Crosbie woke up from surgery unable to move from the neck down. Slowly, movement returned and she spent four months in rehabilitation.
Her muscles were weak, her balance skewed, and she had peripheral neuropathy – a sharp, burning feeling, mostly in her hands.
But Crosbie is independent, and was determined to get her life back. She gave up the drugs. Her clarity returned. She did exercises. She used music to relax. She adjusted her mindset.
“It’s just questioning myself,” explains Crosbie. “Saying, ‘Well, you’re going to be in pain if you sook about it, or you can try to ignore it and live your life.”
She had plenty of reasons to be down: she had to quit her job, her relationship broke down and her London dream was over. There was still no help on return to Australia. “I’ve seen a lot of GPs and no one has said, ‘We’ll send you to counselling, or physio or OT or a pain specialist’,” she says. She’s grateful she’d been into physical fitness before her trauma, something she believes helped her recovery. “I feel lucky I could draw from experiences and learn to live with it but not everybody has that. We definitely need to offer people more help.”
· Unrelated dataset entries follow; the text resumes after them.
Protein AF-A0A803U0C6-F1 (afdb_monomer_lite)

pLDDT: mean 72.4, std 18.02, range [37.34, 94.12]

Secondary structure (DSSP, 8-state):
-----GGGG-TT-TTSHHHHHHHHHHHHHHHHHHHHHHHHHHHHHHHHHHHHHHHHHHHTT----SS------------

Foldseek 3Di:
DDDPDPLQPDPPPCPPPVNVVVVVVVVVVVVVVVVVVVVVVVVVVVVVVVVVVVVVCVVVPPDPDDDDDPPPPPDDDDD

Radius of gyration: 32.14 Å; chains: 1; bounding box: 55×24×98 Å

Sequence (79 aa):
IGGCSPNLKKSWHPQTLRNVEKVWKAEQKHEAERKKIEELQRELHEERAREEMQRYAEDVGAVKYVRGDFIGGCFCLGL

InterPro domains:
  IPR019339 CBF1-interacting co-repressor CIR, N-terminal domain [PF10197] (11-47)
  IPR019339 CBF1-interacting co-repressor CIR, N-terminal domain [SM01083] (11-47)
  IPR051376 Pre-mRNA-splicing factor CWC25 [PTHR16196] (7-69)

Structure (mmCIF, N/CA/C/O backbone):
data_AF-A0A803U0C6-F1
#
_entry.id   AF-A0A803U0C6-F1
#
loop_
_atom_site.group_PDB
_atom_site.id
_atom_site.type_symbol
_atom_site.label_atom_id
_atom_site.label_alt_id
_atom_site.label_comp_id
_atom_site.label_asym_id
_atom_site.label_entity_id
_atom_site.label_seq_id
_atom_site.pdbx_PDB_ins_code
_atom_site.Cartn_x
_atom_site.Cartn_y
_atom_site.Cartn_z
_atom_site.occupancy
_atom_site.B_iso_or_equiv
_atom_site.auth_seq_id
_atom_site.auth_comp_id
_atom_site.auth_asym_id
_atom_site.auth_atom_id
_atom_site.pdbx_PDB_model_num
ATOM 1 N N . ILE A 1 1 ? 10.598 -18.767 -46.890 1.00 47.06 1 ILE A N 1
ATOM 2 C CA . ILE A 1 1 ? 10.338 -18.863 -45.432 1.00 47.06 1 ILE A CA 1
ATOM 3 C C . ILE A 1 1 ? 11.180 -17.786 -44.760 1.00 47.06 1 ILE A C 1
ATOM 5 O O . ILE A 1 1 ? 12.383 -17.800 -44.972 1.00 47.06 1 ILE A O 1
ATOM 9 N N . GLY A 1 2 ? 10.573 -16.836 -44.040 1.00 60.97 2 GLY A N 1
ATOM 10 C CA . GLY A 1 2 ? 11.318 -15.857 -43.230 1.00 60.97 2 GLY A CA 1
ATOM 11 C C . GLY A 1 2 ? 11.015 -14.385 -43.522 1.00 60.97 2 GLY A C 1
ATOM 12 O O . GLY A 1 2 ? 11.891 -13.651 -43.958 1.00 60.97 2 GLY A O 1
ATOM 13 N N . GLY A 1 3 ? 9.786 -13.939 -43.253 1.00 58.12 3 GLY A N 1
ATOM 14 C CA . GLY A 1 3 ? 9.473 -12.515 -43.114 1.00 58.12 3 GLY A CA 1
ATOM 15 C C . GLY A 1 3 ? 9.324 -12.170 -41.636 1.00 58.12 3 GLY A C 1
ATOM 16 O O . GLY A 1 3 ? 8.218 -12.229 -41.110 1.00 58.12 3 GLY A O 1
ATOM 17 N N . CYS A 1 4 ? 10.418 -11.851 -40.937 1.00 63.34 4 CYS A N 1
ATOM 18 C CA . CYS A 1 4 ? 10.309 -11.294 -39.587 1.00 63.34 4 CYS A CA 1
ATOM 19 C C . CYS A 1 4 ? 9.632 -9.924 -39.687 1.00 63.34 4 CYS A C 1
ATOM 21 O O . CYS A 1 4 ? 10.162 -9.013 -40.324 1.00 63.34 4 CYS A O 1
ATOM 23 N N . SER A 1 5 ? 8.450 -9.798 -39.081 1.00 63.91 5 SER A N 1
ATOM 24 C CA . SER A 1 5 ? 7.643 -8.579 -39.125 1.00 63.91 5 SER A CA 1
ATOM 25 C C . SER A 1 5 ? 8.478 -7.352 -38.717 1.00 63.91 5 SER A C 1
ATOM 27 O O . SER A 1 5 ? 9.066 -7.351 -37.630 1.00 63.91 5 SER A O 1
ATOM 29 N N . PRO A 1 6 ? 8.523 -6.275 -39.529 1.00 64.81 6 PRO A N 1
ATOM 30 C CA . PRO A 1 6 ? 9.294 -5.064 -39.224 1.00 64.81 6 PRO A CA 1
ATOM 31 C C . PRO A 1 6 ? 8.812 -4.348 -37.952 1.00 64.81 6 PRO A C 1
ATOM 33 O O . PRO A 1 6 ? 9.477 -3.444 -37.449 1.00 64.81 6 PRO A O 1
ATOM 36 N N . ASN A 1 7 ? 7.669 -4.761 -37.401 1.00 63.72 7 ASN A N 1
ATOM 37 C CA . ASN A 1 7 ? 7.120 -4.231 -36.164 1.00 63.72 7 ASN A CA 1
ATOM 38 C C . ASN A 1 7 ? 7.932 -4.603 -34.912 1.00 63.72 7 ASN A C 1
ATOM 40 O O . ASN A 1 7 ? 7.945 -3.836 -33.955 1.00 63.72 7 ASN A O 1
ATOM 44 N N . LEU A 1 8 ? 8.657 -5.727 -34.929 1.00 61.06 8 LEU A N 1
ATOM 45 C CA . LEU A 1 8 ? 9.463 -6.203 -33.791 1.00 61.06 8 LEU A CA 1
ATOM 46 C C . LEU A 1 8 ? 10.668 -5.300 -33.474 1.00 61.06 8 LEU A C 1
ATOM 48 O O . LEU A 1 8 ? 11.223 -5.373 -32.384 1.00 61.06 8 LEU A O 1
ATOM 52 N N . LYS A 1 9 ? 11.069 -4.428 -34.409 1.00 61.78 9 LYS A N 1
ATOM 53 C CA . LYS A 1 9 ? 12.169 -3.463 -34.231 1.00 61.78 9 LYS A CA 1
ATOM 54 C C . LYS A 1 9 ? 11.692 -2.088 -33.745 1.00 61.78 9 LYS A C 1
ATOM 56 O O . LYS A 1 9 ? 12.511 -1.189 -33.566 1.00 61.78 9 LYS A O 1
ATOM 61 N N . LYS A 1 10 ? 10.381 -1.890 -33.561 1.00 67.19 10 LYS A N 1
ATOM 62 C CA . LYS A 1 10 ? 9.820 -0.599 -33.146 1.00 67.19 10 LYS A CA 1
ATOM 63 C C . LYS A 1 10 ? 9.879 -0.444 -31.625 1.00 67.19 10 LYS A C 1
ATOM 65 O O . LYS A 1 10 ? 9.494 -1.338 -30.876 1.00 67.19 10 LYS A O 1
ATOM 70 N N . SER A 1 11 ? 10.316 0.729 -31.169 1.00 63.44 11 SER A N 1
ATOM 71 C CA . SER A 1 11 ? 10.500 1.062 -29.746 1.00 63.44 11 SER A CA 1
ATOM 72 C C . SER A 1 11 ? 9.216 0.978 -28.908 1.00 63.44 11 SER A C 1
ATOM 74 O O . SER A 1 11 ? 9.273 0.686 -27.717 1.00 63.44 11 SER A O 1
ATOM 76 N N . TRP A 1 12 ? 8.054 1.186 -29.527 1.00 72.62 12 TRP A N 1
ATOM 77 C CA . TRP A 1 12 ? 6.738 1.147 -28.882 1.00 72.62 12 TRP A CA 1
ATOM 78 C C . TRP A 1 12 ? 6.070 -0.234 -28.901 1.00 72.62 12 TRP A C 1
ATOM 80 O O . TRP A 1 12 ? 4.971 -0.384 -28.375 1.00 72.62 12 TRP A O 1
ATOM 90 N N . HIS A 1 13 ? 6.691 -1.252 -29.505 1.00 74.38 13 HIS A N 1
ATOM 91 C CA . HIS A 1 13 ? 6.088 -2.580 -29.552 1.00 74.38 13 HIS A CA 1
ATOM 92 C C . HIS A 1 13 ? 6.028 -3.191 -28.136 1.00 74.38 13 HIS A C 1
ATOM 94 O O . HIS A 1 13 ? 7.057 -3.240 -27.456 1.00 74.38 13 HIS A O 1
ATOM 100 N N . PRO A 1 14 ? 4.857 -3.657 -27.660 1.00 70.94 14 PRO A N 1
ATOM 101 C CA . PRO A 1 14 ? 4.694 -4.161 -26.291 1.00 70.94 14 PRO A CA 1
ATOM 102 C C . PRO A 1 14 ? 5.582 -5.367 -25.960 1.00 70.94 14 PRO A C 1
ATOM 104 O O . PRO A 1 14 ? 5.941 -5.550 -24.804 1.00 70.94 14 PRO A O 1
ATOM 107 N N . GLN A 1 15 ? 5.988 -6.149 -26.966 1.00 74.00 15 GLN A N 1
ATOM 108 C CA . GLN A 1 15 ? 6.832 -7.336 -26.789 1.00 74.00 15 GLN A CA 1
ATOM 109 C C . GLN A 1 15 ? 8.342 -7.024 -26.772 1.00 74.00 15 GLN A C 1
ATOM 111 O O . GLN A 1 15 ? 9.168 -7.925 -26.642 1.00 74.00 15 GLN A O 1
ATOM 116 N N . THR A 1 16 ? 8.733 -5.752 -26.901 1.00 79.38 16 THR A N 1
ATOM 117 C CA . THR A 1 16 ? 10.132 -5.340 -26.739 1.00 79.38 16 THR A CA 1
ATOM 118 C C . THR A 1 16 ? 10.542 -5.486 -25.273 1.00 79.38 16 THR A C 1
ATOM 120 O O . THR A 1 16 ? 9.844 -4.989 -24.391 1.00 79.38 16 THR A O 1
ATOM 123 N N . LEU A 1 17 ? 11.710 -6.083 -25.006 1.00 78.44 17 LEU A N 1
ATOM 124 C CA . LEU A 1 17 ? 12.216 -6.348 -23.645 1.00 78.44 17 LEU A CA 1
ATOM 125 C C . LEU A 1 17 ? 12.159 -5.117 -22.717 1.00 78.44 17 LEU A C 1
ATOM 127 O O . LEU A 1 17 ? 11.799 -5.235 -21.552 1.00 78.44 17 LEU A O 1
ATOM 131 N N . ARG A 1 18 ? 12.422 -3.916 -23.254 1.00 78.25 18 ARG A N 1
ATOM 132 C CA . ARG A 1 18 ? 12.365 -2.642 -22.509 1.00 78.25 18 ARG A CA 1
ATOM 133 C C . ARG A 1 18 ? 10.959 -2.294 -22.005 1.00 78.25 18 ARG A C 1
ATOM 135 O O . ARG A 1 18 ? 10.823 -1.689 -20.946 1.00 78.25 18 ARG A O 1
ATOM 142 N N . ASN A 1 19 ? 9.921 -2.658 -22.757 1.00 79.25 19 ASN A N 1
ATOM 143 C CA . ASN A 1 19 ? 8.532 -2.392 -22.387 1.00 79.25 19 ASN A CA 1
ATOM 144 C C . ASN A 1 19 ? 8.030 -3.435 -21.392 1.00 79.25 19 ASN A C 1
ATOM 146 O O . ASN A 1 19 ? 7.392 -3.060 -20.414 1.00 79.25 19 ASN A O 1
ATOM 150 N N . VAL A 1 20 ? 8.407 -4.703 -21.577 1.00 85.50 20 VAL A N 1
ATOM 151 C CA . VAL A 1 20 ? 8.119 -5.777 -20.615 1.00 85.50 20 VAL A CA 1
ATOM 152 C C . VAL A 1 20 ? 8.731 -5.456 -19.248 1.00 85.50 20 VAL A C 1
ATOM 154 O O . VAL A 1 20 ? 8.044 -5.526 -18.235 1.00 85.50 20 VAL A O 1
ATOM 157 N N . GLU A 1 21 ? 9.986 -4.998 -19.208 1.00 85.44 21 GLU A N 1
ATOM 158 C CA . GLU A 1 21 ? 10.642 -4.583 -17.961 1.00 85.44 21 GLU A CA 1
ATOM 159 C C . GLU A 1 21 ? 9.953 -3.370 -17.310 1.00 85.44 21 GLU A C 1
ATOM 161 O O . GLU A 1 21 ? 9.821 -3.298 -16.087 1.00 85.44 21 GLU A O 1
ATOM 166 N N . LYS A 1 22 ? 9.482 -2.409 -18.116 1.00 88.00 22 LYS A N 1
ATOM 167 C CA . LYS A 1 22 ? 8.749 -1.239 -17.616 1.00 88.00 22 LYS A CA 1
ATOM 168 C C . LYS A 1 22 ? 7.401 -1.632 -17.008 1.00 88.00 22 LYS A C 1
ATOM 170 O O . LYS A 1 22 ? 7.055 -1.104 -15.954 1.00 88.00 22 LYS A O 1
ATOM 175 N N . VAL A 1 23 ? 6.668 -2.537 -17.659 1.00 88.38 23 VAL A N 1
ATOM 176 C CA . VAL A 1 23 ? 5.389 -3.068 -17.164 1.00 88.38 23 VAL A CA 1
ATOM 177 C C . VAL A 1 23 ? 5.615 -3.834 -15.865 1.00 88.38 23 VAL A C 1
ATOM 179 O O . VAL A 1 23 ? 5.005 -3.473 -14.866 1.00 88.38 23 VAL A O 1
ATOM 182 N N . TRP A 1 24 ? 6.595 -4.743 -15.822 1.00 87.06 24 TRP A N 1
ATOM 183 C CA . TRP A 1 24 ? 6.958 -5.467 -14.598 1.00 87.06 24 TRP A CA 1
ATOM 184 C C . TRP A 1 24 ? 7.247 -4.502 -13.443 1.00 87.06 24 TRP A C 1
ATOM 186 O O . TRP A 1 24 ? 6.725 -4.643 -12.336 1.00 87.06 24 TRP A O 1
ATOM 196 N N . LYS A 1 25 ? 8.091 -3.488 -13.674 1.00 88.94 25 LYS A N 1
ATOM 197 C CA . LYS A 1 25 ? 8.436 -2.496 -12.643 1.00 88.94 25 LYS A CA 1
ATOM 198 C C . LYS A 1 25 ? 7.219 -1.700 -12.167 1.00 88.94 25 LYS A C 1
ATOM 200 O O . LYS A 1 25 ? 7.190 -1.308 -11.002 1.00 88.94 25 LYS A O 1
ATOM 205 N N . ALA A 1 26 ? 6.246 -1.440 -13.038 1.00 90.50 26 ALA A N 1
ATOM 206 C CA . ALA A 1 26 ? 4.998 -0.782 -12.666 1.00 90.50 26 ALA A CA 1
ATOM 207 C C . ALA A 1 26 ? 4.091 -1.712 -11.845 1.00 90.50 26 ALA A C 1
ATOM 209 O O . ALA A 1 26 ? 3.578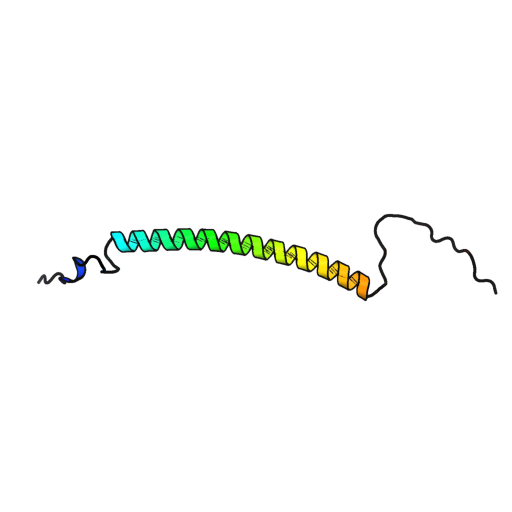 -1.293 -10.811 1.00 90.50 26 ALA A O 1
ATOM 210 N N . GLU A 1 27 ? 3.963 -2.977 -12.247 1.00 89.00 27 GLU A N 1
ATOM 211 C CA . GLU A 1 27 ? 3.160 -3.983 -11.543 1.00 89.00 27 GLU A CA 1
ATOM 212 C C . GLU A 1 27 ? 3.677 -4.236 -10.125 1.00 89.00 27 GLU A C 1
ATOM 214 O O . GLU A 1 27 ? 2.890 -4.224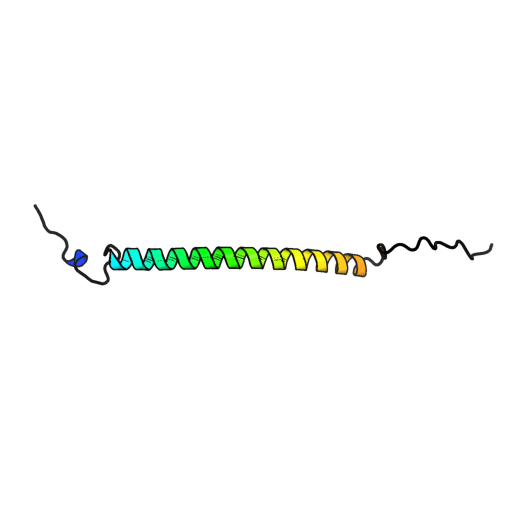 -9.181 1.00 89.00 27 GLU A O 1
ATOM 219 N N . GLN A 1 28 ? 4.997 -4.354 -9.937 1.00 90.06 28 GLN A N 1
ATOM 220 C CA . GLN A 1 28 ? 5.570 -4.540 -8.599 1.00 90.06 28 GLN A CA 1
ATOM 221 C C . GLN A 1 28 ? 5.354 -3.341 -7.672 1.00 90.06 28 GLN A C 1
ATOM 223 O O . GLN A 1 28 ? 5.100 -3.519 -6.481 1.00 90.06 28 GLN A O 1
ATOM 228 N N . LYS A 1 29 ? 5.437 -2.112 -8.198 1.00 91.19 29 LYS A N 1
ATOM 229 C CA . LYS A 1 29 ? 5.129 -0.913 -7.403 1.00 91.19 29 LYS A CA 1
ATOM 230 C C . LYS A 1 29 ? 3.661 -0.891 -6.998 1.00 91.19 29 LYS A C 1
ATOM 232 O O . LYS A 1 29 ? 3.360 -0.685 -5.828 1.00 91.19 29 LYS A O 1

Crosbie works in medical imaging on the Gold Coast now where she sees lots of people come in “to get another scan to hopefully find a solution to their pain. But it’s not always that simple. That’s why it’s so important we have a bigger approach to this.”
Her hands still give her pain, they’re “constantly on fire”. “But it’s not my body saying, ‘Something’s wrong, stop’, which is what a lot of people think when they have chronic pain,” Crosbie says. “I don’t fear pain anymore; things are going to hurt but I’d rather something hurt and live my life than be in this tiny box where I can’t do anything because I’m scared.”
Not by a long shot. In 2017, a neurosurgeon told her she’d never skateboard, snowboard or surf. She bought a skateboard a week later. She hit the snow last year. Plus, “I bought a big mini-Malibu, and started surfing”. Last year, Crosbie competed in the Australian Adaptive Surfing Titles and made the national team. “It’s amazing what you can achieve,” says Crosbie, “if you stop putting limitations on yourself.”